Nope, Eview, I didn't miss it. I wish I had the time and plane fare to take you up on that.  

It would be cheaper, though, for me to buy all these programs, plus my Coreldraw and Illustrator again, but I appreciate the offer!  

In these tougher, leaner times though - and after past investments I've made - I'm no longer interested in buying something because I can, even if I don't need to, and spend that money.

Tightening the money belt these days and I think alot of people are... I think that's the point of alot of these posts asking Q's and the need for these lower dollar programs, even still, does not negate that need or desire to talk about them... 

And... 
What I really need is a hands on tutor on these softwares so I can get the most out of them, so your offer was a good one, though geographically challenged.  But I'd only come back and share what we learned here anyway, which is what I think Ashamutt is really trying to reach.

Bringing me to my thanks to you for this offer... 



> and fill out that chart.



Awesome! And thank you, too, for joining in and helping the others out. Sounds like you probably have some good experience with a few of the programs and will be an asset.


----------



## CyberSultan

ashamutt said:


> Ok Scott....did you get added as a "editor" to _THE LIST_?


Looks like I'm all set!


----------



## CocoVee

diana13t said:


> Thank you so much for the replies. I do want to get Funtime but not I can't remember what the differences were between the $50 version and the $169 version? I have DAS' Smart Cut Pro 2 but I'm wanting Funtime for the better font features and the lattice feature is pretty cool too.
> 
> So can someone tell me the differences again between the two versions and where I can buy them from?
> 
> Thanks,
> Di


Hello All,

I was just going through this thread to see if I could find out the difference in the $50 version and the $169.00 version. So far I don't see an answer. Does that mean you all are still working on the spreadsheet or did I miss it? 

Another newb just trying to figure it out.

Thanks for your replies

Sharon


----------



## DTFuqua

the difference is in what you can do with the files. It has no cutter drivers if I'm not mistaken and you can get a better price than $169


----------



## lizziemaxine

DTFuqua said:


> the difference is in what you can do with the files. It has no cutter drivers if I'm not mistaken and you can get a better price than $169


I bought the $50 version over the weekend and it sends the files directly to my Graphtec cutter with no problem. I don't know if that would be true for all cutters but it works with mine.


----------



## CocoVee

lizziemaxine said:


> I bought the $50 version over the weekend and it sends the files directly to my Graphtec cutter with no problem. I don't know if that would be true for all cutters but it works with mine.

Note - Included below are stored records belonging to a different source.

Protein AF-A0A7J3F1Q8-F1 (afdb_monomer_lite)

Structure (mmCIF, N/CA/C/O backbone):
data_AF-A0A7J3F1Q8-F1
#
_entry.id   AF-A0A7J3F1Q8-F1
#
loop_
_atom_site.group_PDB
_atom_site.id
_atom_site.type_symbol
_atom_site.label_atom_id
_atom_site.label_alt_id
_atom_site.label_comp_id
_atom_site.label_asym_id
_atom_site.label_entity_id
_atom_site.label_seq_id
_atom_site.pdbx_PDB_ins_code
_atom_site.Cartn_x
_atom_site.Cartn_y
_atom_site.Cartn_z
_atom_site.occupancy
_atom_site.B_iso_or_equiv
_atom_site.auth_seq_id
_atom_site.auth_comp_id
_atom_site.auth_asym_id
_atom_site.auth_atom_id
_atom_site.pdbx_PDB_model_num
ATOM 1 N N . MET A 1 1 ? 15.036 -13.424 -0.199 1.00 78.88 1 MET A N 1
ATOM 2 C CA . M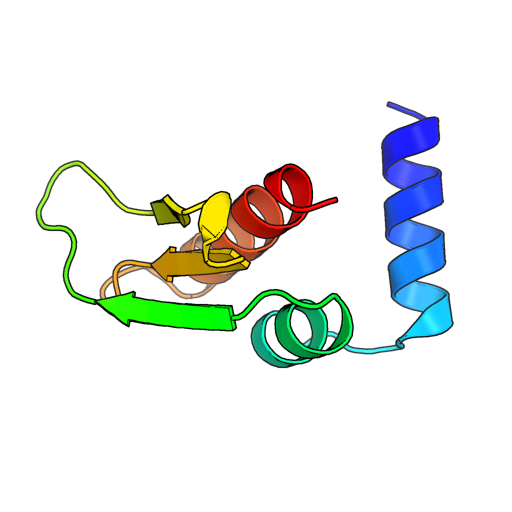ET A 1 1 ? 15.515 -12.048 0.071 1.00 78.88 1 MET A CA 1
ATOM 3 C C . MET A 1 1 ? 16.059 -11.369 -1.180 1.00 78.88 1 MET A C 1
ATOM 5 O O . MET A 1 1 ? 15.503 -10.356 -1.567 1.00 78.88 1 MET A O 1
ATOM 9 N N . ARG A 1 2 ? 17.070 -11.937 -1.857 1.00 91.88 2 ARG A N 1
ATOM 10 C CA . ARG A 1 2 ? 17.669 -11.351 -3.071 1.00 91.88 2 ARG A CA 1
ATOM 11 C C . ARG A 1 2 ? 16.645 -10.980 -4.158 1.00 91.88 2 ARG A C 1
ATOM 13 O O . ARG A 1 2 ? 16.596 -9.825 -4.544 1.00 91.88 2 ARG A O 1
ATOM 20 N N . HIS A 1 3 ? 15.764 -11.907 -4.537 1.00 89.50 3 HIS A N 1
ATOM 21 C CA . HIS A 1 3 ? 14.725 -11.649 -5.547 1.00 89.50 3 HIS A CA 1
ATOM 22 C C . HIS A 1 3 ? 13.738 -10.534 -5.170 1.00 89.50 3 HIS A C 1
ATOM 24 O O . HIS A 1 3 ? 13.289 -9.795 -6.035 1.00 89.50 3 HIS A O 1
ATOM 30 N N . ILE A 1 4 ? 13.422 -10.381 -3.879 1.00 88.38 4 ILE A N 1
ATOM 31 C CA . ILE A 1 4 ? 12.526 -9.317 -3.398 1.00 88.38 4 ILE A CA 1
ATOM 32 C C . ILE A 1 4 ? 13.213 -7.954 -3.554 1.00 88.38 4 ILE A C 1
ATOM 34 O O . ILE A 1 4 ? 12.595 -6.996 -4.004 1.00 88.38 4 ILE A O 1
ATOM 38 N N . ILE A 1 5 ? 14.507 -7.880 -3.225 1.00 91.75 5 ILE A N 1
ATOM 39 C CA . ILE A 1 5 ? 15.312 -6.660 -3.370 1.00 91.75 5 ILE A CA 1
ATOM 40 C C . ILE A 1 5 ? 15.496 -6.304 -4.851 1.00 91.75 5 ILE A C 1
ATOM 42 O O . ILE A 1 5 ? 15.330 -5.145 -5.216 1.00 91.75 5 ILE A O 1
ATOM 46 N N . GLU A 1 6 ? 15.803 -7.288 -5.702 1.00 95.56 6 GLU A N 1
ATOM 47 C CA . GLU A 1 6 ? 15.890 -7.107 -7.160 1.00 95.56 6 GLU A CA 1
ATOM 48 C C . GLU A 1 6 ? 14.568 -6.553 -7.706 1.00 95.56 6 GLU A C 1
ATOM 50 O O . GLU A 1 6 ? 14.568 -5.506 -8.347 1.00 95.56 6 GLU A O 1
ATOM 55 N N . LYS A 1 7 ? 13.432 -7.161 -7.339 1.00 92.50 7 LYS A N 1
ATOM 56 C CA . LYS A 1 7 ? 12.107 -6.701 -7.768 1.00 92.50 7 LYS A CA 1
ATOM 57 C C . LYS A 1 7 ? 11.785 -5.280 -7.300 1.00 92.50 7 LYS A C 1
ATOM 59 O O . LYS A 1 7 ? 11.264 -4.481 -8.073 1.00 92.50 7 LYS A O 1
ATOM 64 N N . ALA A 1 8 ? 12.100 -4.948 -6.049 1.00 91.50 8 ALA A N 1
ATOM 65 C CA . ALA A 1 8 ? 11.896 -3.602 -5.521 1.00 91.50 8 ALA A CA 1
ATOM 66 C C . ALA A 1 8 ? 12.761 -2.562 -6.257 1.00 91.50 8 ALA A C 1
ATOM 68 O O . ALA A 1 8 ? 12.280 -1.472 -6.569 1.00 91.50 8 ALA A O 1
ATOM 69 N N . ASN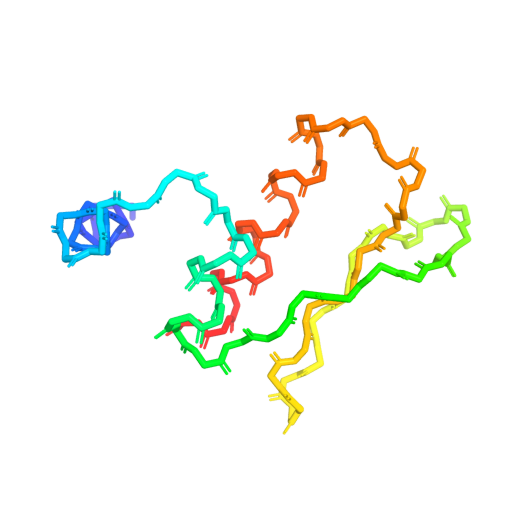 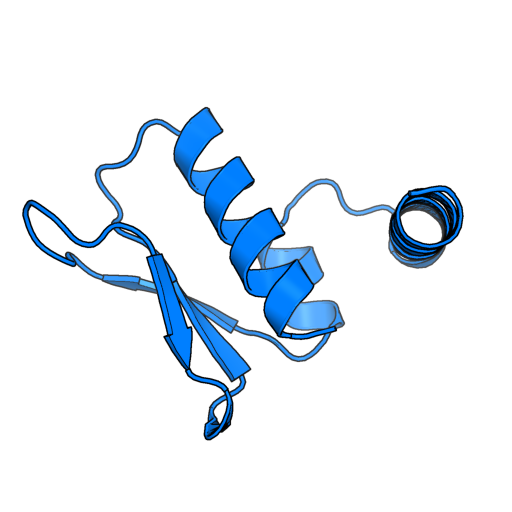A 1 9 ? 14.012 -2.905 -6.583 1.00 93.19 9 ASN A N 1
ATOM 70 C CA . ASN A 1 9 ? 14.895 -2.040 -7.365 1.00 93.19 9 ASN A CA 1
ATOM 71 C C . ASN A 1 9 ? 14.396 -1.862 -8.804 1.00 93.19 9 ASN A C 1
ATOM 73 O O . ASN A 1 9 ? 14.363 -0.729 -9.274 1.00 93.19 9 ASN A O 1
ATOM 77 N N . GLU A 1 10 ? 13.938 -2.928 -9.467 1.00 94.31 10 GLU A N 1
ATOM 78 C CA . GLU A 1 10 ? 13.326 -2.852 -10.803 1.00 94.31 10 GLU A CA 1
ATOM 79 C C . GLU A 1 10 ? 12.119 -1.907 -10.819 1.00 94.31 10 GLU A C 1
ATOM 81 O O . GLU A 1 10 ? 11.987 -1.072 -11.711 1.00 94.31 10 GLU A O 1
ATOM 86 N N . ILE A 1 11 ? 11.231 -2.018 -9.824 1.00 93.25 11 ILE A N 1
ATOM 87 C CA . ILE A 1 11 ? 10.061 -1.140 -9.688 1.00 93.25 11 ILE A CA 1
ATOM 88 C C . ILE A 1 11 ? 10.512 0.311 -9.499 1.00 93.25 11 ILE A C 1
ATOM 90 O O . ILE A 1 11 ? 10.000 1.209 -10.172 1.00 93.25 11 ILE A O 1
ATOM 94 N N . ARG A 1 12 ? 11.500 0.543 -8.628 1.00 90.44 12 ARG A N 1
ATOM 95 C CA . ARG A 1 12 ? 12.062 1.876 -8.391 1.00 90.44 12 ARG A CA 1
ATOM 96 C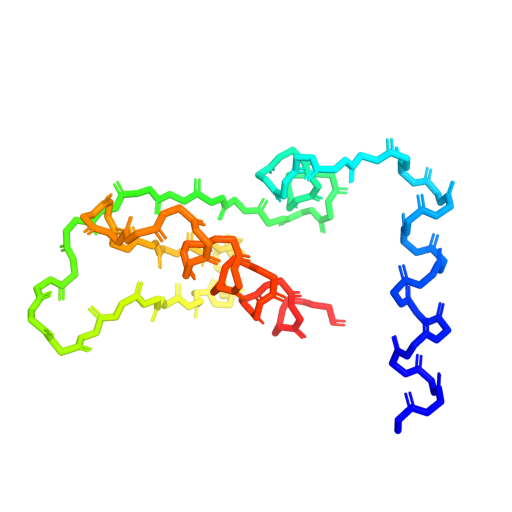 C . ARG A 1 12 ? 12.659 2.475 -9.664 1.00 90.44 12 ARG A C 1
ATOM 98 O O . ARG A 1 12 ? 12.377 3.628 -9.963 1.00 90.44 12 ARG A O 1
ATOM 105 N N . GLU A 1 13 ? 13.446 1.714 -10.417 1.00 93.62 13 GLU A N 1
ATOM 106 C CA . GLU A 1 13 ? 14.064 2.164 -11.671 1.00 93.62 13 GLU A CA 1
ATOM 107 C C . GLU A 1 13 ? 13.026 2.425 -12.765 1.00 93.62 13 GLU A C 1
ATOM 109 O O . GLU A 1 13 ? 13.116 3.420 -13.482 1.00 93.62 13 GLU A O 1
ATOM 114 N N . ARG A 1 14 ? 12.012 1.560 -12.873 1.00 93.62 14 ARG A N 1
ATOM 115 C CA . ARG A 1 14 ? 10.973 1.666 -13.900 1.00 93.62 14 ARG A CA 1
ATOM 116 C C . ARG A 1 14 ? 10.063 2.870 -13.698 1.00 93.62 14 ARG A C 1
ATOM 118 O O . ARG A 1 14 ? 9.658 3.493 -14.678 1.00 93.62 14 ARG A O 1
ATOM 125 N N . TYR A 1 15 ? 9.679 3.152 -12.456 1.00 90.81 15 TYR A N 1
ATOM 126 C CA . TYR A 1 15 ? 8.681 4.178 -12.171 1.00 90.81 15 TYR A CA 1
ATOM 127 C C . TYR A 1 15 ? 9.284 5.484 -11.657 1.00 90.81 15 TYR A C 1
ATOM 129 O O . TYR A 1 15 ? 8.709 6.533 -11.947 1.00 90.81 15 TYR A O 1
ATOM 137 N N . GLY A 1 16 ? 10.411 5.442 -10.937 1.00 87.94 16 GLY A N 1
ATOM 138 C CA . GLY A 1 16 ? 11.087 6.630 -10.405 1.00 87.94 16 GLY A CA 1
ATOM 139 C C . GLY A 1 16 ? 10.221 7.467 -9.458 1.00 87.94 16 GLY A C 1
ATOM 140 O O . GLY A 1 16 ? 10.371 8.684 -9.420 1.00 87.94 16 GLY A O 1
ATOM 141 N N . VAL A 1 17 ? 9.270 6.837 -8.758 1.00 85.56 17 VAL A N 1
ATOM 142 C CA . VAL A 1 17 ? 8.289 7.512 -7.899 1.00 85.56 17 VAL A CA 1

I have a USCutter. I think I will try to contact them to see if it will work.

Thank You


----------



## DTFuqua

Sorry, I was wrong then but there was "supposed" to be a reason to buy the "Funtime 2010"
version because I'm about as cheap as anyone can get. I remember that people said that you would have to save and transfer to another program to get a template cut. Also, I think there was/is supposed to be some capabilities missing but that may be untrue also.


----------



## lizziemaxine

DTFuqua said:


> Sorry, I was wrong then but there was "supposed" to be a reason to buy the "Funtime 2010"
> version because I'm about as cheap as anyone can get. I remember that people said that you would have to save and transfer to another program to get a template cut. Also, I think there was/is supposed to be some capabilities missing but that may be untrue also.


I'm fairly sure there are more capabilities with the more expensive version but at this time the $50 version works for me.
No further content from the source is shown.